Many corporations see tools like instant messaging, chat, Twitter, blogs, wikis and others as a security threat and block them. This is almost comical since everyone simply uses their phones to access these tools anyways. Wouldn't people be more productive using these tools on their computer then on their phone? (See my article called Security or Insecurity?) When you work remotely, you can use the tools of your choice to collaborate. Even if I was forced to use a locked down corporate laptop at home, I would fire up my own PC to get access to the tools I need to do my job.
Some may disagree with me on this one. I believe that most worthy employees feel more obligated to focus and deliver because of the perception by management that working remotely allows people to screw off. I know that whenever I telecommuted, I sent my boss an email telling him what I expected to deliver and followed it with updates at the end of the day on what I accomplished. I felt privileged every time I worked from home and felt obligated to prove to management that I was providing value remotely.
No hour lunches
For me personally, a lunch break while working remotely, is the time it takes to get up from my desk, make a sandwich, and return to my desk (5 minutes). A lunch break at work is an escape from the daily grind at the office and usually takes an hour between the drive, ordering, getting served, getting the check, and driving back.
Better work/life balance
When I used to drive into the office every day, I would wake up at 6 to 6:30, catch up on my daily reading, and leave by 7-7:15am. Forty-five minutes and $10 of gas later, I would be at my desk by 8am. Typically I worked until 6-6:30pm and then spent another forty-five minutes and $10 in gas to get home. Now it is after 7pm. I have missed all of the kids sporting events and now its time to do help them with homework. Dinner fits somewhere in between and before you know it is after 9pm and you still have work to do before tomorrow. The cycle continues day in day out.

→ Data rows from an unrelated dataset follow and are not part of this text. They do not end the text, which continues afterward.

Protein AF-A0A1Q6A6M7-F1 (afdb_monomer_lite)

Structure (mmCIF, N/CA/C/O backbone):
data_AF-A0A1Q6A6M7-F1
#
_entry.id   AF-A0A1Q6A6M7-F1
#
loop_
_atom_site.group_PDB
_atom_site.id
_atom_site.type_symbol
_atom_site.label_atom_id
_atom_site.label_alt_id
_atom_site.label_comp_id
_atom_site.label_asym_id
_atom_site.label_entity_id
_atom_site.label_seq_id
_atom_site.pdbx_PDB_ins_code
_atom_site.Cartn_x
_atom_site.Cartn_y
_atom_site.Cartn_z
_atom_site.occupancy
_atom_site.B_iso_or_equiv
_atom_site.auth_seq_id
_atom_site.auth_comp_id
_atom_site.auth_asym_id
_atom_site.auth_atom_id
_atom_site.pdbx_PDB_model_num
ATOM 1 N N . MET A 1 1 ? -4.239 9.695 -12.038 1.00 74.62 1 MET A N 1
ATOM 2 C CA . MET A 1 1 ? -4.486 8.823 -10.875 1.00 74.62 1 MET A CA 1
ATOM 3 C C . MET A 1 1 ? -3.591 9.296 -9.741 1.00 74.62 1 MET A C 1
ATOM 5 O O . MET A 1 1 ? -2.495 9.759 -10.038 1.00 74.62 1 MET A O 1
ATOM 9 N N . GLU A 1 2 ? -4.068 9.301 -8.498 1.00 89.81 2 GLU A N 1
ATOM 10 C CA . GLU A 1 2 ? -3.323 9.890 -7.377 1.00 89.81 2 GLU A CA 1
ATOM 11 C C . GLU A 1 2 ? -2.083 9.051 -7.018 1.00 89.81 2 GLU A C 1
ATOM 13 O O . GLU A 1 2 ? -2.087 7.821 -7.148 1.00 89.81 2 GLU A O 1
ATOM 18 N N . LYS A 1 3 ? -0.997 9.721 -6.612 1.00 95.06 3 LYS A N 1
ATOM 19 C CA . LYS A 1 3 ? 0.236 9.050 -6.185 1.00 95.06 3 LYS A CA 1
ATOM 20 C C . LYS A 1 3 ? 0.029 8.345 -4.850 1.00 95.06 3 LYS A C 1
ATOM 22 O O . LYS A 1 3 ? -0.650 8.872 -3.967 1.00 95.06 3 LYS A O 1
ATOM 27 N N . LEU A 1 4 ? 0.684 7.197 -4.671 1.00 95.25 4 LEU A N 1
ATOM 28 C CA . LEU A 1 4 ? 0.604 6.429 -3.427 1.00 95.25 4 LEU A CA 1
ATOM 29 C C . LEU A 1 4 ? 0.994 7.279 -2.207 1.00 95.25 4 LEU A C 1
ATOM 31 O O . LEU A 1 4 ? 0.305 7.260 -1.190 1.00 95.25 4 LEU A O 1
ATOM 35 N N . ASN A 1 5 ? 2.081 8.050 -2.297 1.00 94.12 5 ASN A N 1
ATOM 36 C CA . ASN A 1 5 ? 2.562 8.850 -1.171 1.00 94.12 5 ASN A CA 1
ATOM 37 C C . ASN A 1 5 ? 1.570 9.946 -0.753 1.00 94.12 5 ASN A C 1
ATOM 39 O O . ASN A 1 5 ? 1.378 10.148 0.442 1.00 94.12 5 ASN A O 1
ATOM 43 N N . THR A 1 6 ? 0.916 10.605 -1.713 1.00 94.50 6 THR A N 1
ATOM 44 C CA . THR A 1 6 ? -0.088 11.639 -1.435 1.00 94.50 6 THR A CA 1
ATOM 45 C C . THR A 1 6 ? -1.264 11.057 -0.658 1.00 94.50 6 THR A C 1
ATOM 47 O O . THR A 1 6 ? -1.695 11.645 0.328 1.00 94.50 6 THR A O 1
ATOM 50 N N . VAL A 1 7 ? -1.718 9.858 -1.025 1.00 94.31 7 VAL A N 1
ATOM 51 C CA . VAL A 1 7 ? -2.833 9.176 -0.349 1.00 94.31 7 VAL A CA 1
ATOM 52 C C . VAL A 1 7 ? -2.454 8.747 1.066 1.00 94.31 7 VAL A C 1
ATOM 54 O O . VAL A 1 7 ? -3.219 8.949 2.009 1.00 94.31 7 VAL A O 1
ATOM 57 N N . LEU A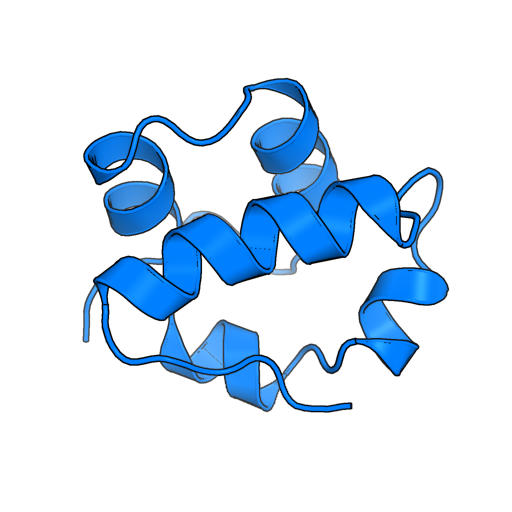 1 8 ? -1.247 8.204 1.238 1.00 94.81 8 LEU A N 1
ATOM 58 C CA . LEU A 1 8 ? -0.733 7.829 2.555 1.00 94.81 8 LEU A CA 1
ATOM 59 C C . LEU A 1 8 ? -0.616 9.043 3.488 1.00 94.81 8 LEU A C 1
ATOM 61 O O . LEU A 1 8 ? -0.961 8.943 4.663 1.00 94.81 8 LEU A O 1
ATOM 65 N N . GLU A 1 9 ? -0.157 10.187 2.977 1.00 93.25 9 GLU A N 1
ATOM 66 C CA . GLU A 1 9 ? -0.062 11.439 3.738 1.00 93.25 9 GLU A CA 1
ATOM 67 C C . GLU A 1 9 ? -1.448 12.003 4.072 1.00 93.25 9 GLU A C 1
ATOM 69 O O . GLU A 1 9 ? -1.717 12.319 5.233 1.00 93.25 9 GLU A O 1
ATOM 74 N N . LYS A 1 10 ? -2.351 12.051 3.085 1.00 94.94 10 LYS A N 1
ATOM 75 C CA . LYS A 1 10 ? -3.741 12.516 3.219 1.00 94.94 10 LYS A CA 1
ATOM 76 C C . LYS A 1 10 ? -4.498 11.782 4.328 1.00 94.94 10 LYS A C 1
ATOM 78 O O . LYS A 1 10 ? -5.230 12.413 5.085 1.00 94.94 10 LYS A O 1
ATOM 83 N N . HIS A 1 11 ? -4.294 10.470 4.459 1.00 94.25 11 HIS A N 1
ATOM 84 C CA . HIS A 1 11 ? -4.979 9.630 5.452 1.00 94.25 11 HIS A CA 1
ATOM 85 C C . HIS A 1 11 ? -4.190 9.368 6.733 1.00 94.25 11 HIS A C 1
ATOM 87 O O . HIS A 1 11 ? -4.643 8.586 7.573 1.00 94.25 11 HIS A O 1
ATOM 93 N N . GLY A 1 12 ? -3.033 10.014 6.902 1.00 92.38 12 GLY A N 1
ATOM 94 C CA . GLY A 1 12 ? -2.227 9.901 8.115 1.00 92.38 12 GLY A CA 1
ATOM 95 C C . GLY A 1 12 ? -1.672 8.496 8.348 1.00 92.38 12 GLY A C 1
ATOM 96 O O . GLY A 1 12 ? -1.669 8.014 9.482 1.00 92.38 12 GLY A O 1
ATOM 97 N N . ALA A 1 13 ? -1.218 7.822 7.288 1.00 93.25 13 ALA A N 1
ATOM 98 C CA . ALA A 1 13 ? -0.622 6.497 7.393 1.00 93.25 13 ALA A CA 1
ATOM 99 C C . ALA A 1 13 ? 0.575 6.500 8.358 1.00 93.25 13 ALA A C 1
ATOM 101 O O . ALA A 1 13 ? 1.395 7.421 8.384 1.00 93.25 13 ALA A O 1
ATOM 102 N N . GLU A 1 14 ? 0.707 5.433 9.148 1.00 93.25 14 GLU A N 1
ATOM 103 C CA . GLU A 1 14 ? 1.788 5.336 10.125 1.00 93.25 14 GLU A CA 1
ATOM 104 C C . GLU A 1 14 ? 3.159 5.428 9.453 1.00 93.25 14 GLU A C 1
ATOM 106 O O . GLU A 1 14 ? 3.463 4.694 8.511 1.00 93.25 14 GLU A O 1
ATOM 111 N N . TRP A 1 15 ? 4.041 6.253 10.021 1.00 92.56 15 TRP A N 1
ATOM 112 C CA . TRP A 1 15 ? 5.400 6.453 9.512 1.00 92.56 15 TRP A CA 1
ATOM 113 C C . TRP A 1 15 ? 6.157 5.139 9.268 1.00 92.56 15 TRP A C 1
ATOM 115 O O . TRP A 1 15 ? 6.868 4.989 8.277 1.00 92.56 15 TRP A O 1
ATOM 125 N N . LYS A 1 16 ? 5.955 4.143 10.139 1.00 91.88 16 LYS A N 1
ATOM 126 C CA . LYS A 1 16 ? 6.573 2.819 10.004 1.00 91.88 16 LYS A CA 1
ATOM 127 C C . LYS A 1 16 ? 6.106 2.074 8.745 1.00 91.88 16 LYS A C 1
ATOM 129 O O . LYS A 1 16 ? 6.910 1.380 8.132 1.00 91.88 16 LYS A O 1
ATOM 134 N N . ILE A 1 17 ? 4.838 2.218 8.352 1.00 92.25 17 ILE A N 1
ATOM 135 C CA . ILE A 1 17 ? 4.299 1.636 7.112 1.00 92.25 17 ILE A CA 1
ATOM 136 C C . ILE A 1 17 ? 4.921 2.338 5.913 1.00 92.25 17 ILE A C 1
ATOM 138 O O . ILE A 1 17 ? 5.450 1.666 5.035 1.00 92.25 17 ILE A O 1
ATOM 142 N N . ILE A 1 18 ? 4.955 3.673 5.929 1.00 94.06 18 ILE A N 1
ATOM 143 C CA . ILE A 1 18 ? 5.591 4.478 4.878 1.00 94.06 18 ILE A CA 1
ATOM 144 C C . ILE A 1 18 ? 7.057 4.063 4.687 1.00 94.06 18 ILE A C 1
ATOM 146 O O . ILE A 1 18 ? 7.507 3.883 3.559 1.00 94.06 18 ILE A O 1
ATOM 150 N N . MET A 1 19 ? 7.805 3.856 5.775 1.00 93.56 19 MET A N 1
ATOM 151 C CA . MET A 1 19 ? 9.184 3.365 5.697 1.00 93.56 19 MET A CA 1
ATOM 152 C C . MET A 1 19 ? 9.295 1.985 5.052 1.00 93.56 19 MET A C 1
ATOM 154 O O . MET A 1 19 ? 10.213 1.751 4.270 1.00 93.56 19 MET A O 1
ATOM 158 N N . PHE A 1 20 ? 8.399 1.059 5.392 1.00 9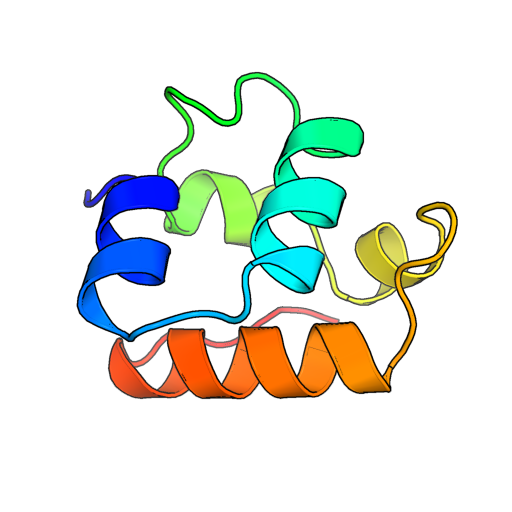3.19 20 PHE A N 1
ATOM 159 C CA . PHE A 1 20 ? 8.430 -0.268 4.793 1.00 93.19 20 PHE A CA 1
ATOM 160 C C . PHE A 1 20 ? 8.066 -0.240 3.313 1.00 93.19 20 PHE A C 1
ATOM 162 O O . PHE A 1 20 ? 8.713 -0.935 2.536 1.00 93.19 20 PHE A O 1
ATOM 169 N N . LEU A 1 21 ? 7.103 0.591 2.915 1.00 94.44 21 LEU A N 1
ATOM 170 C CA . LEU A 1 21 ? 6.769 0.789 1.507 1.00 94.44 21 LEU A CA 1
ATOM 171 C C . LEU A 1 21 ? 7.962 1.374 0.749 1.00 94.44 21 LEU A C 1
ATOM 173 O O . LEU A 1 21 ? 8.397 0.783 -0.228 1.00 94.44 21 LEU A O 1
ATOM 177 N N . LYS A 1 22 ? 8.600 2.432 1.263 1.00 94.38 22 LYS A N 1
ATOM 178 C CA . LYS A 1 22 ? 9.830 2.996 0.673 1.00 94.38 22 LYS A CA 1
ATOM 179 C C . LYS A 1 22 ? 10.958 1.977 0.488 1.00 94.38 22 LYS A C 1
ATOM 181 O O . LYS A 1 22 ? 11.775 2.139 -0.406 1.00 94.38 22 LYS A O 1
ATOM 186 N N . ALA A 1 23 ? 11.035 0.969 1.355 1.00 93.50 23 ALA A N 1
ATOM 187 C CA . ALA A 1 23 ? 12.091 -0.037 1.314 1.00 93.50 23 ALA A CA 1
ATOM 188 C C . ALA A 1 23 ? 11.815 -1.201 0.348 1.00 93.50 23 ALA A C 1
ATOM 190 O O . ALA A 1 23 ? 12.753 -1.928 0.031 1.00 93.50 23 ALA A O 1
ATOM 191 N N . ASN A 1 24 ? 10.561 -1.424 -0.059 1.00 93.94 24 ASN A N 1
ATOM 192 C CA . ASN A 1 24 ? 10.173 -2.600 -0.851 1.00 93.94 24 ASN A CA 1
ATOM 193 C C . ASN A 1 24 ? 9.431 -2.263 -2.154 1.00 93.94 24 ASN A C 1
ATOM 195 O O . ASN A 1 24 ? 9.249 -3.152 -2.980 1.00 93.94 24 ASN A O 1
ATOM 199 N N . VAL A 1 25 ? 8.978 -1.020 -2.321 1.00 94.31 25 VAL A N 1
ATOM 200 C CA . VAL A 1 25 ? 8.264 -0.549 -3.509 1.00 94.31 25 VAL A CA 1
ATOM 201 C C . VAL A 1 25 ? 9.242 0.126 -4.448 1.00 94.31 25 VAL A C 1
ATOM 203 O O . VAL A 1 25 ? 9.892 1.112 -4.087 1.00 94.31 25 V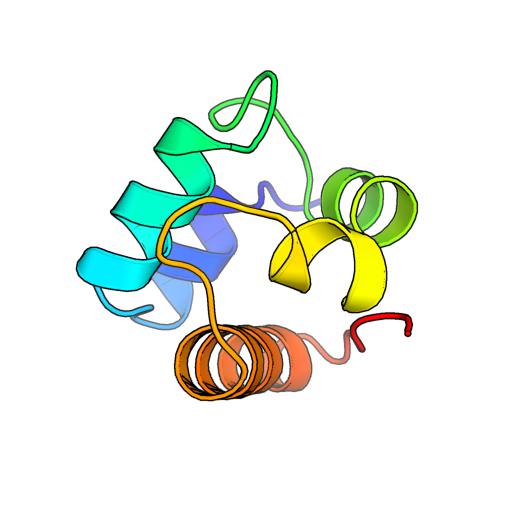AL A O 1
ATOM 206 N N . ASP A 1 26 ? 9.296 -0.380 -5.670 1.00 91.31 26 ASP A N 1
ATOM 207 C CA . ASP A 1 26 ? 10.081 0.217 -6.736 1.00 91.31 26 ASP A CA 1
ATOM 208 C C . ASP A 1 26 ? 9.455 1.558 -7.132 1.00 91.31 26 ASP A C 1
ATOM 210 O O . ASP A 1 26 ? 8.236 1.691 -7.225 1.00 91.31 26 ASP A O 1
ATOM 214 N N . ASN A 1 27 ? 10.288 2.581 -7.336 1.00 93.31 27 ASN A N 1
ATOM 21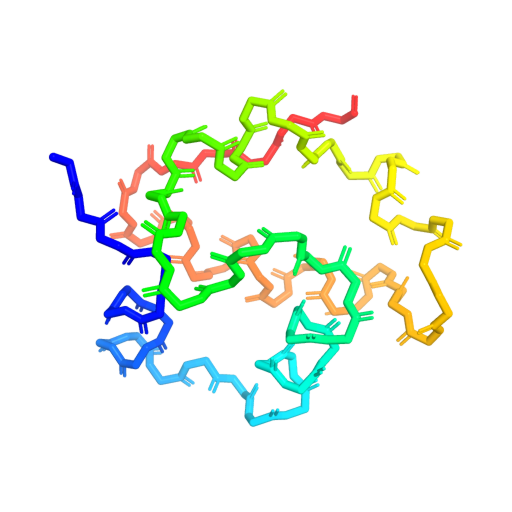5 C CA . ASN A 1 27 ? 9.841 3.930 -7.704 1.00 93.31 27 ASN A CA 1
ATOM 216 C C . ASN A 1 27 ? 8.754 4.514 -6.775 1.00 93.31 27 ASN A C 1
ATOM 218 O O . ASN A 1 27 ? 7.866 5.235 -7.227 1.00 93.31 27 ASN A O 1
ATOM 222 N N . TYR A 1 28 ? 8.841 4.261 -5.462 1.00 94.56 28 TYR A N 1
ATOM 223 C CA . TYR A 1 28 ? 7.871 4.722 -4.451 1.00 94.56 28 TYR A CA 1
ATOM 224 C C . TYR A 1 28 ? 7.408 6.191 -4.599 1.00 94.56 28 TYR A C 1
ATOM 226 O O . TYR A 1 28 ? 6.259 6.516 -4.313 1.00 94.56 28 TYR A O 1
ATOM 234 N N . HIS A 1 29 ? 8.294 7.102 -5.015 1.00 92.81 29 HIS A N 1
ATOM 235 C CA . HIS A 1 29 ? 7.985 8.534 -5.151 1.00 92.81 29 HIS A CA 1
ATOM 236 C C . HIS A 1 29 ? 7.135 8.888 -6.385 1.00 92.81 29 HIS A C 1
ATOM 238 O O . HIS A 1 29 ? 6.617 10.007 -6.503 1.00 92.81 29 HIS A O 1
ATOM 244 N N . GLU A 1 30 ? 7.012 7.954 -7.320 1.00 95.00 30 GLU A N 1
ATOM 245 C CA . GLU A 1 30 ? 6.368 8.160 -8.613 1.00 95.00 30 GLU A CA 1
ATOM 246 C C . GLU A 1 30 ? 5.170 7.239 -8.823 1.00 95.00 30 GLU A C 1
ATOM 248 O O . GLU A 1 30 ? 4.228 7.663 -9.488 1.00 95.00 30 GLU A O 1
ATOM 253 N N . ILE A 1 31 ? 5.166 6.058 -8.195 1.00 96.62 31 ILE A N 1
ATOM 254 C CA . ILE A 1 31 ? 4.098 5.069 -8.336 1.00 96.62 31 ILE A CA 1
ATOM 255 C C . ILE A 1 31 ? 2.726 5.626 -7.928 1.00 96.62 31 ILE A C 1
ATOM 257 O O . ILE A 1 31 ? 2.542 6.261 -6.878 1.00 96.62 31 ILE A O 1
ATOM 261 N N . THR A 1 32 ? 1.735 5.377 -8.775 1.00 95.56 32 THR A N 1
ATOM 262 C CA . THR A 1 32 ? 0.330 5.676 -8.494 1.00 95.56 32 THR A CA 1
ATOM 263 C C . THR A 1 32 ? -0.314 4.589 -7.643 1.00 95.56 32 THR A C 1
ATOM 265 O O . THR A 1 32 ? 0.207 3.482 -7.503 1.00 95.56 32 THR A O 1
ATOM 268 N N . MET A 1 33 ? -1.468 4.894 -7.046 1.00 92.75 33 MET A N 1
ATOM 269 C CA . MET A 1 33 ? -2.168 3.916 -6.214 1.00 92.75 33 MET A CA 1
ATOM 270 C C . MET A 1 33 ? -2.588 2.657 -6.990 1.00 92.75 33 MET A C 1
ATOM 272 O O . MET A 1 33 ? -2.366 1.561 -6.481 1.00 92.75 33 MET A O 1
ATOM 276 N N . ALA A 1 34 ? -3.144 2.768 -8.207 1.00 91.75 34 ALA A N 1
ATOM 277 C CA . ALA A 1 34 ? -3.530 1.550 -8.932 1.00 91.75 34 ALA A CA 1
ATOM 278 C C . ALA A 1 34 ? -2.321 0.768 -9.437 1.00 91.75 34 ALA A C 1
ATOM 280 O O . ALA A 1 34 ? -2.335 -0.447 -9.322 1.00 91.75 34 ALA A O 1
ATOM 281 N N . GLU A 1 35 ? -1.248 1.425 -9.897 1.00 94.38 35 GLU A N 1
ATOM 282 C CA . GLU A 1 35 ? -0.011 0.707 -10.249 1.00 94.38 35 GLU A CA 1
ATOM 283 C C . GLU A 1 35 ? 0.526 -0.087 -9.055 1.00 94.38 35 GLU A C 1
ATOM 285 O O . GLU A 1 35 ? 0.972 -1.223 -9.213 1.00 94.38 35 GLU A O 1
ATOM 290 N N . PHE A 1 36 ? 0.454 0.485 -7.849 1.00 95.06 36 PHE A N 1
ATOM 291 C CA . PHE A 1 36 ? 0.825 -0.218 -6.628 1.00 95.06 36 PHE A CA 1
ATOM 292 C C . PHE A 1 36 ? -0.069 -1.440 -6.376 1.00 95.06 36 PHE A C 1
ATOM 294 O O . PHE A 1 36 ? 0.450 -2.523 -6.111 1.00 95.06 36 PHE A O 1
ATOM 301 N N . ILE A 1 37 ? -1.392 -1.285 -6.468 1.00 92.56 37 ILE A N 1
ATOM 302 C CA . ILE A 1 37 ? -2.358 -2.372 -6.235 1.00 92.56 37 ILE A CA 1
ATOM 303 C C . ILE A 1 37 ? -2.202 -3.493 -7.275 1.00 92.56 37 ILE A C 1
ATOM 305 O O . ILE A 1 37 ? -2.234 -4.668 -6.909 1.00 92.56 37 ILE A O 1
ATOM 309 N N . ASP A 1 38 ? -1.960 -3.138 -8.537 1.00 92.94 38 ASP A N 1
ATOM 310 C CA . ASP A 1 38 ? -1.729 -4.086 -9.631 1.00 92.94 38 ASP A CA 1
ATOM 311 C C . ASP A 1 38 ? -0.398 -4.838 -9.472 1.00 92.94 38 ASP A C 1
ATOM 313 O O . ASP A 1 38 ? -0.293 -6.017 -9.815 1.00 92.94 38 ASP A O 1
ATOM 317 N N . SER A 1 39 ? 0.630 -4.175 -8.932 1.00 93.75 39 SER A N 1
ATOM 318 C CA . SER A 1 39 ? 1.985 -4.737 -8.825 1.00 93.75 39 SER A CA 1
ATOM 319 C C . SER A 1 39 ? 2.210 -5.549 -7.547 1.00 93.75 39 SER A C 1
ATOM 321 O O . SER A 1 39 ? 3.019 -6.482 -7.528 1.00 93.75 39 SER A O 1
ATOM 323 N N . TYR A 1 40 ? 1.523 -5.203 -6.456 1.00 93.94 40 TYR A N 1
ATOM 324 C CA . TYR A 1 40 ? 1.817 -5.726 -5.124 1.00 93.94 40 TYR A CA 1
ATOM 325 C C . TYR A 1 40 ? 0.572 -6.303 -4.453 1.00 93.94 40 TYR A C 1
ATOM 327 O O . TYR A 1 40 ? -0.145 -5.628 -3.721 1.00 93.94 40 TYR A O 1
ATOM 335 N N . SER A 1 41 ? 0.363 -7.608 -4.630 1.00 94.56 41 SER A N 1
ATOM 336 C CA . SER A 1 41 ? -0.655 -8.345 -3.878 1.00 94.56 41 SER A CA 1
ATOM 337 C C . SER A 1 41 ? -0.269 -8.507 -2.399 1.00 94.56 41 SER A C 1
ATOM 339 O O . SER A 1 41 ? 0.910 -8.430 -2.032 1.00 94.56 41 SER A O 1
ATOM 341 N N . VAL A 1 42 ? -1.241 -8.795 -1.529 1.00 94.38 42 VAL A N 1
ATOM 342 C CA . VAL A 1 42 ? -1.023 -9.125 -0.108 1.00 94.38 42 VAL A CA 1
ATOM 343 C C . VAL A 1 42 ? 0.013 -10.236 0.027 1.00 94.38 42 VAL A C 1
ATOM 345 O O . VAL A 1 42 ? 0.910 -10.150 0.866 1.00 94.38 42 VAL A O 1
ATOM 348 N N . ARG A 1 43 ? -0.055 -11.267 -0.822 1.00 94.38 43 ARG A N 1
ATOM 349 C CA . ARG A 1 43 ? 0.923 -12.357 -0.837 1.00 94.38 43 ARG A CA 1
ATOM 350 C C . ARG A 1 43 ? 2.339 -11.882 -1.154 1.00 94.38 43 ARG A C 1
ATOM 352 O O . ARG A 1 43 ? 3.284 -12.374 -0.533 1.00 94.38 43 ARG A O 1
ATOM 359 N N . THR A 1 44 ? 2.499 -10.956 -2.097 1.00 93.69 44 THR A N 1
ATOM 360 C CA . THR A 1 44 ? 3.798 -10.339 -2.405 1.00 93.69 44 THR A CA 1
ATOM 361 C C . THR A 1 44 ? 4.294 -9.526 -1.215 1.00 93.69 44 THR A C 1
ATOM 363 O O . THR A 1 44 ? 5.422 -9.721 -0.764 1.00 93.69 44 THR A O 1
ATOM 366 N N . MET A 1 45 ? 3.423 -8.702 -0.634 1.00 94.88 45 MET A N 1
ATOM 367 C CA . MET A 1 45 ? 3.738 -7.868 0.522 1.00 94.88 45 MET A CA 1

Now let's look at working remotely. I wake up around 7am. Catch up on my news and technology reading and start working by 8am. I work straight through until 6pm and am able to catch my kids soccer practice if I chose. We can get their homework done earlier, eat at a decent time, and still have time to play a game of Skip-O, tile rummy, or watch the Discovery Channel. Then, if I need to do more work after they go to bed, I am relaxed and feel like I am actually part of the family and not just part of their daily schedule. I also have a few more green backs in my pocket because I am not putting $75 in my tank every three days. Life is good!
Yes it can be done!
CIO.com is running a 3-part series on how a company named Chorus transformed their workforce to be entirely remote. If you look at the typical IT shop today, they are all leveraging some form of outsourcing, whether it is onshore, offshore, or both. In either case, there are a number of workers working remotely from some location other then where the IT shop is based. The irony is that these teams in other countries or in consulting firms within the states are all leveraging several of the tools that I mentioned above to effectively collaborate amongst themselves. I worked on a project recently where the consulting company had a few people onsite, some in Texas, Seattle, and Atlanta, and an offshore team in Macedonia. They were all productive from remote places across the globe. But mysteriously, telecommuting was frowned upon by the corporate culture. Don't figure! What message does that send to the employees of the company? Is it this message..."we trust our vendors to be professionals remotely, but not our own people...."?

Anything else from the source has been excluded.